Let $c,c' \in \mathcal{O}_K \setminus \{ 0 \}$ such that $c\mathfrak{a} \subseteq \mathcal{O}_K$ and $c'\mathfrak{a} \subseteq \mathcal{O}_K$.

  1. We have the chain $ c'c\mathfrak{a} \subseteq c\mathfrak{a} \subseteq \mathcal{O}_K $ of $\mathcal{O}_K$-modules. Because of the isomorphy $$ \frac{\mathcal{O}_K / c'c\mathfrak{a} }{ c\mathfrak{a} / c'c\mathfrak{a}} \cong \mathcal{O}_K / c\mathfrak{a} $$ of quotient modules it follows that $[\mathcal{O}_K : c'c\mathfrak{a}] = [\mathcal{O}_K : c\mathfrak{a}] · [c\mathfrak{a} : c'c\mathfrak{a}]$ (note: all indeces involved are indeed finite – something I do not prove here).

  2. We have the isomorphy $ c\mathfrak{a} / (c') · c\mathfrak{a} \cong c\mathfrak{a} · (c\mathfrak{a})^{-1} / (c') · c\mathfrak{a} · (c\mathfrak{a})^{-1}$ (why?) of $\mathcal{O}_K$-modules and therefore $$ c\mathfrak{a} / c'c\mathfrak{a} = c\mathfrak{a} / (c') · c\mathfrak{a} \cong c\mathfrak{a} · (c\mathfrak{a})^{-1} / (c') · c\mathfrak{a} · (c\mathfrak{a})^{-1} = \mathcal{O}_K / (c') · \mathcal{O}_K = \mathcal{O}_K / (c'). $$ This implies $[c\mathfrak{a} : c'c\mathfrak{a}] = [\mathcal{O}_K:(c')]$.

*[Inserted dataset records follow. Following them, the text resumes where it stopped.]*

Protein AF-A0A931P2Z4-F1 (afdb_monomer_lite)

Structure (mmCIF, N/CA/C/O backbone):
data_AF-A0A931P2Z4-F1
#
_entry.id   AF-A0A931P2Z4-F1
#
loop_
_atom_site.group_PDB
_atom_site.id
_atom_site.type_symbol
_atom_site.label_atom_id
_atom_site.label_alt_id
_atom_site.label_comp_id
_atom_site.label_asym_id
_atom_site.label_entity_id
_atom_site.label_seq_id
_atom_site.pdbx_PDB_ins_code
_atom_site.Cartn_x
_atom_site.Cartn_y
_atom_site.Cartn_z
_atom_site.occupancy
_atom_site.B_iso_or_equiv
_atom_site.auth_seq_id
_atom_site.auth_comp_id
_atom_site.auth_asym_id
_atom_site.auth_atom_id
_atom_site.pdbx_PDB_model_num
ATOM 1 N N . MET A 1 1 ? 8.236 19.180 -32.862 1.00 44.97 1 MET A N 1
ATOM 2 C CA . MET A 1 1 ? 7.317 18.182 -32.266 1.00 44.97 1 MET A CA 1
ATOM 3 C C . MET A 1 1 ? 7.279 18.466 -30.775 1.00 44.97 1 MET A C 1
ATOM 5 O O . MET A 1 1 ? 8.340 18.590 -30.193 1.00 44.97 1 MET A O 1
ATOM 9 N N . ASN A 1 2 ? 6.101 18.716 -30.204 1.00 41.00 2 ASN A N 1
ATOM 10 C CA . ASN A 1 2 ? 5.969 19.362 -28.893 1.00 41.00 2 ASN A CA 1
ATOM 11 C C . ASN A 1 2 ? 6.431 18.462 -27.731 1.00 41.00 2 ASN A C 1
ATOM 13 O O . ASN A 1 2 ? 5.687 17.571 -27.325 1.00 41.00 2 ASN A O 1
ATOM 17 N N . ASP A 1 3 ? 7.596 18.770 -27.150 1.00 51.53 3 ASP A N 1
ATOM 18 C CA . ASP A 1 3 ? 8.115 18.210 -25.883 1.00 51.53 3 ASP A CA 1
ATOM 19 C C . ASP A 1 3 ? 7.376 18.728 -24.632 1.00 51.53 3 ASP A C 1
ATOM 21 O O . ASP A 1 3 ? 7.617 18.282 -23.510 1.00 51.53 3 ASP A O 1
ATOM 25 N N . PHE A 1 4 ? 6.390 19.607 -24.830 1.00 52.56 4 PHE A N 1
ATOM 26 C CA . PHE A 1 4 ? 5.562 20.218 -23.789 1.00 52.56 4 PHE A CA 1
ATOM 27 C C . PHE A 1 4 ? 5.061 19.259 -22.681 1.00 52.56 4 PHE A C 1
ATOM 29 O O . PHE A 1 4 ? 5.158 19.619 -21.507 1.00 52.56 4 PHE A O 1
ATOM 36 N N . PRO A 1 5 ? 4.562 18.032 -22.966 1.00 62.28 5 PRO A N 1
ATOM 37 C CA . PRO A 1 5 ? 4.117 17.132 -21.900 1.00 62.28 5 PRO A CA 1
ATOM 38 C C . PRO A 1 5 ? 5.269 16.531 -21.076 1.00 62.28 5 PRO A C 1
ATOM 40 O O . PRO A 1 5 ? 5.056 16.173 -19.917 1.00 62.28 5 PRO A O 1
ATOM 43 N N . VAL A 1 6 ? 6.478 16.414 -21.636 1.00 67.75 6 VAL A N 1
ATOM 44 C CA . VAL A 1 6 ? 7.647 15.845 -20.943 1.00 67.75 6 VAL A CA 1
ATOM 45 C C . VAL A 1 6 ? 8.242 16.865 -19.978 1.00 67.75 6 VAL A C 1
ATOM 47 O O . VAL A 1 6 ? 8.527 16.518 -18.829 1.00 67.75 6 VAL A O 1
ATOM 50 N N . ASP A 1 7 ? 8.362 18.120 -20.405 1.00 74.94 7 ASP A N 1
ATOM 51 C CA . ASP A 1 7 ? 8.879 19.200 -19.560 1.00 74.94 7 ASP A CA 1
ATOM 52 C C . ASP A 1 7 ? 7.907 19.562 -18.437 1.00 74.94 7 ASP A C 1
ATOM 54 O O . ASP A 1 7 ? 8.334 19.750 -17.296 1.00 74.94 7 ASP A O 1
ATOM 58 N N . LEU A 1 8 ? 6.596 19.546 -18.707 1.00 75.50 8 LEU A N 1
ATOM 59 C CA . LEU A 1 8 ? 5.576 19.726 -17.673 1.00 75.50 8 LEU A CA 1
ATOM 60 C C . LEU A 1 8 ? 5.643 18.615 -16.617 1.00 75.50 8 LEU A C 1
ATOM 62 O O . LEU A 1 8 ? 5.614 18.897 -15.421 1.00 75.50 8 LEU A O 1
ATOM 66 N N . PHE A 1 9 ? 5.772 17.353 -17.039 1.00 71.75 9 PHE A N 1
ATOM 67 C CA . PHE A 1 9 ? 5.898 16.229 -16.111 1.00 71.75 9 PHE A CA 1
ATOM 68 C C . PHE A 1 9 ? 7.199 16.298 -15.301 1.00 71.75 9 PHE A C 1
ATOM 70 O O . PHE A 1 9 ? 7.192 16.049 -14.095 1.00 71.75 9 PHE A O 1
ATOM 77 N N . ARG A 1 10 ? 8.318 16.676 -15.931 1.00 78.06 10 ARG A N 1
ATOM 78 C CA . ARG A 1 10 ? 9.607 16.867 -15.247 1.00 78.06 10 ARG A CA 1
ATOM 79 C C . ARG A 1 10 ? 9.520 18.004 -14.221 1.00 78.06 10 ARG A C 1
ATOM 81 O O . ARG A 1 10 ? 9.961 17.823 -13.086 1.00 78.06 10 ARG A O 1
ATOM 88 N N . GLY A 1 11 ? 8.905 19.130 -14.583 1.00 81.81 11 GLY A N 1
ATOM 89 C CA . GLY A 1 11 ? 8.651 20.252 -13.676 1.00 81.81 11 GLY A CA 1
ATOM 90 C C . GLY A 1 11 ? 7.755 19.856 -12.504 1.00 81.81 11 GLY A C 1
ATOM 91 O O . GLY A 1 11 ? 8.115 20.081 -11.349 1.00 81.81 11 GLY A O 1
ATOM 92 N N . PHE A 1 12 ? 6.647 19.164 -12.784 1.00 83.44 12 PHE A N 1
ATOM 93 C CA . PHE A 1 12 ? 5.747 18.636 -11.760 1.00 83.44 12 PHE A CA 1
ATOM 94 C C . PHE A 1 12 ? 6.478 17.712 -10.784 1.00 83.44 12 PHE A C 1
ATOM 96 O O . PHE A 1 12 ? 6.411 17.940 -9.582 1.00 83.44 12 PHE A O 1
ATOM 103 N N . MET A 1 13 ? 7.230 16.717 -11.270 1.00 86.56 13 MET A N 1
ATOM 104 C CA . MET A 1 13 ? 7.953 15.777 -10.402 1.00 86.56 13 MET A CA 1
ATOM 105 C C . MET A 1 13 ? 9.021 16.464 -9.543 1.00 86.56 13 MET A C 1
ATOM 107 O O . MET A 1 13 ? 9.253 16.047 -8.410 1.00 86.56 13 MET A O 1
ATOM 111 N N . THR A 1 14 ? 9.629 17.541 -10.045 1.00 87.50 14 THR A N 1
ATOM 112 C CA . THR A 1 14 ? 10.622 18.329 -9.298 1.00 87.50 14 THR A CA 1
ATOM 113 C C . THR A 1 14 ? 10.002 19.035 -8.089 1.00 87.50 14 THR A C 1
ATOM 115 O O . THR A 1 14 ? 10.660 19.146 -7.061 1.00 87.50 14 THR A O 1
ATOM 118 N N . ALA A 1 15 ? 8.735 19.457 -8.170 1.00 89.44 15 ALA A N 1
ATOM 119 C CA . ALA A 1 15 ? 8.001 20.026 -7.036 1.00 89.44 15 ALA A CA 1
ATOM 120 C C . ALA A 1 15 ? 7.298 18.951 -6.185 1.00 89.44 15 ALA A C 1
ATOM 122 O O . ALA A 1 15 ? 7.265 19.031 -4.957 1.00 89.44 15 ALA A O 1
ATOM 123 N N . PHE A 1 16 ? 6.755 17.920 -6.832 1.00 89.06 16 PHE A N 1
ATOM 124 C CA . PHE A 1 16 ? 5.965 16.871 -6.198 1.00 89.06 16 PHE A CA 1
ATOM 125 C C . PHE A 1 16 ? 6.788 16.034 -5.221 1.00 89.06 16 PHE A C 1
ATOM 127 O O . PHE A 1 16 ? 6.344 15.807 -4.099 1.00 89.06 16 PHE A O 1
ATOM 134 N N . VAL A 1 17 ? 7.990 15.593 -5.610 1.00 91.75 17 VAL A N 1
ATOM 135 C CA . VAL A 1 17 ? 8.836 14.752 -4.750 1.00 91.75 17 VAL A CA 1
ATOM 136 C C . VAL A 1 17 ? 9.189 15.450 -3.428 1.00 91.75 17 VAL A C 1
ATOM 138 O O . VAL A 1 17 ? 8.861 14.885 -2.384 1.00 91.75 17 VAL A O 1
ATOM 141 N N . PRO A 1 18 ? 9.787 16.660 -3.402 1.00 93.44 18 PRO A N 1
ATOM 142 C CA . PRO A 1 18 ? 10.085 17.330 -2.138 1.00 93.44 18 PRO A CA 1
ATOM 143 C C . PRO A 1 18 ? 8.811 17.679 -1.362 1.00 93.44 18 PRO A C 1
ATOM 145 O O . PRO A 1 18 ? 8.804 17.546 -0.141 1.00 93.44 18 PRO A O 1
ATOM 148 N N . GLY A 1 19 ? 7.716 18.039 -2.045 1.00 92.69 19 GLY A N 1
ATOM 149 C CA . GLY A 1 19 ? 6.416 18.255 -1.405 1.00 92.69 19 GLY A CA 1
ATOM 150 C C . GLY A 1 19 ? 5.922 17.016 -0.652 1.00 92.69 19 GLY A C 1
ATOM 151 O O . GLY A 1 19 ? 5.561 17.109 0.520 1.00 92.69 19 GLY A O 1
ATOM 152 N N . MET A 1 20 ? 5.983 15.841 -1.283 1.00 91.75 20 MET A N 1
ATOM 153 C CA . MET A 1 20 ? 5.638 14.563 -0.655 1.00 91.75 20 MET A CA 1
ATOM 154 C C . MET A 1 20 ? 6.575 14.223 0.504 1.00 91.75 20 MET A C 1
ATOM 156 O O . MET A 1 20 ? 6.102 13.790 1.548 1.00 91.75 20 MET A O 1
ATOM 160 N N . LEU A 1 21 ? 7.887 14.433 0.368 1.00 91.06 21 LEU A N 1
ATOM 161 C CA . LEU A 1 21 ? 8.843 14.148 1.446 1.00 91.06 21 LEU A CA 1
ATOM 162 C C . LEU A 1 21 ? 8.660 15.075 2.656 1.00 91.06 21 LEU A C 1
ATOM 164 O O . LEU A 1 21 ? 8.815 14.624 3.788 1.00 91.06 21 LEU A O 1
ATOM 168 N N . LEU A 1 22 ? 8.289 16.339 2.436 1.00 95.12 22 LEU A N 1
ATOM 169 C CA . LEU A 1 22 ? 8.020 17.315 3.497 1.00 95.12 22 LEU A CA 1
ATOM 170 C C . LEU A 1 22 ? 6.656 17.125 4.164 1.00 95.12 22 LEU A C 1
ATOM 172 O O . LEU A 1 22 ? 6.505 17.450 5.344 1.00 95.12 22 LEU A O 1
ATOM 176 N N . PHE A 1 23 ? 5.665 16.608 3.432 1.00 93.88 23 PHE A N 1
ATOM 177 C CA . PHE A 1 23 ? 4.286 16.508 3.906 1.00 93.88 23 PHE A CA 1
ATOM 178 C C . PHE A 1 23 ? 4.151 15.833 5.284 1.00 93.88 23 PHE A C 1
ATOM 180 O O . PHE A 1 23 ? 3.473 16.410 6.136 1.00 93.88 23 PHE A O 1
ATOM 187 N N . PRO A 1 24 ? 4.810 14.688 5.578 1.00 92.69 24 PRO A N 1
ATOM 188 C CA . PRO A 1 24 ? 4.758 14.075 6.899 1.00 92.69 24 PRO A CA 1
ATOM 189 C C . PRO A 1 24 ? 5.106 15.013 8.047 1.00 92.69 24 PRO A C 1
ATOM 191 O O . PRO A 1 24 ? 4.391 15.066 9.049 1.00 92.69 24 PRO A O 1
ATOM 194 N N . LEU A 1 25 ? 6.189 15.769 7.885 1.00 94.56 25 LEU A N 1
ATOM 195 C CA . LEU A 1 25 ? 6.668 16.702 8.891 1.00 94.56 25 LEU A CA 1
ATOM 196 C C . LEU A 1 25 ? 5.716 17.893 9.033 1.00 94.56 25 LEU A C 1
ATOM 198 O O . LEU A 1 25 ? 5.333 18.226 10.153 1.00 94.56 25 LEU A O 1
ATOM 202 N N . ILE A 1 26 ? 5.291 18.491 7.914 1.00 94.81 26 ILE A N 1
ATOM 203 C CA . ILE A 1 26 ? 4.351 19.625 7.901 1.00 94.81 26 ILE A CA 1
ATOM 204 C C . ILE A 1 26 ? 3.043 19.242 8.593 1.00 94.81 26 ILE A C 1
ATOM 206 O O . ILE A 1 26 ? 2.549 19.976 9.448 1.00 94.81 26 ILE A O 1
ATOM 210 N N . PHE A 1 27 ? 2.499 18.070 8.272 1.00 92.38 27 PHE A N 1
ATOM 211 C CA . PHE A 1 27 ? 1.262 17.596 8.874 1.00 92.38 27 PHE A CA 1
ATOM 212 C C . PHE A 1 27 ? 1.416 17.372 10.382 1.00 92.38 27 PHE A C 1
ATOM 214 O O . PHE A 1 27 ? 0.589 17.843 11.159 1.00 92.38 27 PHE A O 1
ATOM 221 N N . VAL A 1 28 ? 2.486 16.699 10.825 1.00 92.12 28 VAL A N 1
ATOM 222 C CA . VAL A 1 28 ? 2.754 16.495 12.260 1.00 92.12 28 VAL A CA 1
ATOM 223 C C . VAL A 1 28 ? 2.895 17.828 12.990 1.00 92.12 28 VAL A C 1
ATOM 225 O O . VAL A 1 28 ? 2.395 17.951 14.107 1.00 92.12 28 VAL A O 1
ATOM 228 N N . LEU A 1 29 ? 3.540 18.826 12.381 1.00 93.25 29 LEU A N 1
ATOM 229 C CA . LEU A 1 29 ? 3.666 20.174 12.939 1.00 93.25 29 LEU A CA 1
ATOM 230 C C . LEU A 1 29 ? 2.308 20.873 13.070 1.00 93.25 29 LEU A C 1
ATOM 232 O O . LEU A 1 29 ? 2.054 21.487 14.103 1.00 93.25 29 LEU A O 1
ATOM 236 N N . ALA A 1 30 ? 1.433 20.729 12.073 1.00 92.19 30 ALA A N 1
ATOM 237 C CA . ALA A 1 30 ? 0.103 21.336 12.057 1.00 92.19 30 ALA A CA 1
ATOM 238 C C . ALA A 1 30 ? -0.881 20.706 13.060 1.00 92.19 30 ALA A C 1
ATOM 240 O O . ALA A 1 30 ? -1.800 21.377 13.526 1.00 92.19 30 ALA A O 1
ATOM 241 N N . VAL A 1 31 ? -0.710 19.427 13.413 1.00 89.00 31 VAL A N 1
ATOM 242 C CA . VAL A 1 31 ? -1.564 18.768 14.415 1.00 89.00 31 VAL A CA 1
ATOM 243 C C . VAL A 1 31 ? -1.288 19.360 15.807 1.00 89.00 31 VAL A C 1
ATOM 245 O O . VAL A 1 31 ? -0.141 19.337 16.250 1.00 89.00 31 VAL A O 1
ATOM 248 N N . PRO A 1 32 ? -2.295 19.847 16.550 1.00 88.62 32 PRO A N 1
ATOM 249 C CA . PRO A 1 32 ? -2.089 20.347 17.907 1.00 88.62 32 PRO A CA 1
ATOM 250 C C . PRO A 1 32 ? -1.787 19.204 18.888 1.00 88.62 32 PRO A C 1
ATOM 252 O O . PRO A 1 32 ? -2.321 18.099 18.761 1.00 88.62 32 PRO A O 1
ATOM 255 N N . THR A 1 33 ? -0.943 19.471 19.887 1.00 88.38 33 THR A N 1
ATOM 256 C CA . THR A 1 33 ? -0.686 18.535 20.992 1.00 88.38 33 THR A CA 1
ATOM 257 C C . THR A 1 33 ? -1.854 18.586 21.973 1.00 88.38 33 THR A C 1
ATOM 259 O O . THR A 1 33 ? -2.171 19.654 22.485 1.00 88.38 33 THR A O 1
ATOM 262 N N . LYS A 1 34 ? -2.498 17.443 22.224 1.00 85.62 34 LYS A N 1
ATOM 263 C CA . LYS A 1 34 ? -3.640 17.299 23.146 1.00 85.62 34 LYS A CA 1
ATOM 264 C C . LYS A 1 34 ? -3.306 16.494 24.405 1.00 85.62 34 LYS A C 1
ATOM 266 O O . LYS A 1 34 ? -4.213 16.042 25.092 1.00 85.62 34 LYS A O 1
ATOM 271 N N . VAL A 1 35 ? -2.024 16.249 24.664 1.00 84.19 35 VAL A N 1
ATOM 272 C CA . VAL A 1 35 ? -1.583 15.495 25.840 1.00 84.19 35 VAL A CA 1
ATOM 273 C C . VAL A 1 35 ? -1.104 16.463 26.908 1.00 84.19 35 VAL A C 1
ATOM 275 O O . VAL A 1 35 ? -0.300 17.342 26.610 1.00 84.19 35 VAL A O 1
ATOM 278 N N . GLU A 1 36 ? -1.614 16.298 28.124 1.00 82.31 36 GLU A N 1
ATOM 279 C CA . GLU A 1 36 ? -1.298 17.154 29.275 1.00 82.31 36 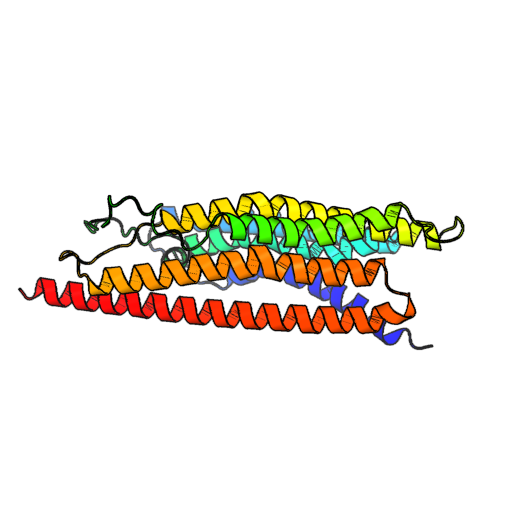GLU A CA 1
ATOM 280 C C . GLU A 1 36 ? -0.127 16.598 30.103 1.00 82.31 36 GLU A C 1
ATOM 282 O O . GLU A 1 36 ? 0.582 17.348 30.770 1.00 82.31 36 GLU A O 1
ATOM 287 N N . GLU A 1 37 ? 0.133 15.289 30.014 1.00 85.88 37 GLU A N 1
ATOM 288 C CA . GLU A 1 37 ? 1.221 14.633 30.741 1.00 85.88 37 GLU A CA 1
ATOM 289 C C . GLU A 1 37 ? 2.613 15.043 30.198 1.00 85.88 37 GLU A C 1
ATOM 291 O O . GLU A 1 37 ? 2.868 14.945 28.984 1.00 85.88 37 GLU A O 1
ATOM 296 N N . PRO A 1 38 ? 3.559 15.453 31.071 1.00 85.31 38 PRO A N 1
ATOM 297 C CA . PRO A 1 38 ? 4.902 15.877 30.663 1.00 85.31 38 PRO A CA 1
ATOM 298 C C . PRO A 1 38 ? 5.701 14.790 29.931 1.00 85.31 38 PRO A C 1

  3. By (1) and (2) we now get $$ \frac{[\mathcal{O}_K : c'c\mathfrak{a}]}{\left| N_{K/\mathbb{Q}}(c'c) \right|} = \frac{[\mathcal{O}_K : c\mathfrak{a}] · [c\mathfrak{a} : c'c\mathfrak{a}]}{\left| N_{K/\mathbb{Q}}(c') \right| · \left| N_{K/\mathbb{Q}}(c) \right|} = \frac{[\mathcal{O}_K : c\mathfrak{a}] · \overbrace{[\mathcal{O}_K:(c')]}^{=\left| N_{K/\mathbb{Q}}(c') \right|}}{\left| N_{K/\mathbb{Q}}(c') \right| · \left| N_{K/\mathbb{Q}}(c) \right|} = \frac{[\mathcal{O}_K : c\mathfrak{a}]}{\left| N_{K/\mathbb{Q}}(c) \right|}$$

  4. Since we analogously (just switch the roles of $c$ and $c'$ in (1-3)) can show $ \frac{[\mathcal{O}_K : c'c\mathfrak{a}]}{\left| N_{K/\mathbb{Q}}(c'c) \right|} = \frac{[\mathcal{O}_K : c'\mathfrak{a}]}{\left| N_{K/\mathbb{Q}}(c') \right|}$ we get $$ \frac{[\mathcal{O}_K : c\mathfrak{a}]}{\left| N_{K/\mathbb{Q}}(c) \right|} = \frac{[\mathcal{O}_K : c'\mathfrak{a}]}{\left| N_{K/\mathbb{Q}}(c') \right|} $$ and therefore the norm $\mathfrak{N}(\mathfrak{a}) $ of a fractional ideal $\mathfrak{a}$ in $K$ is indeed well-defined.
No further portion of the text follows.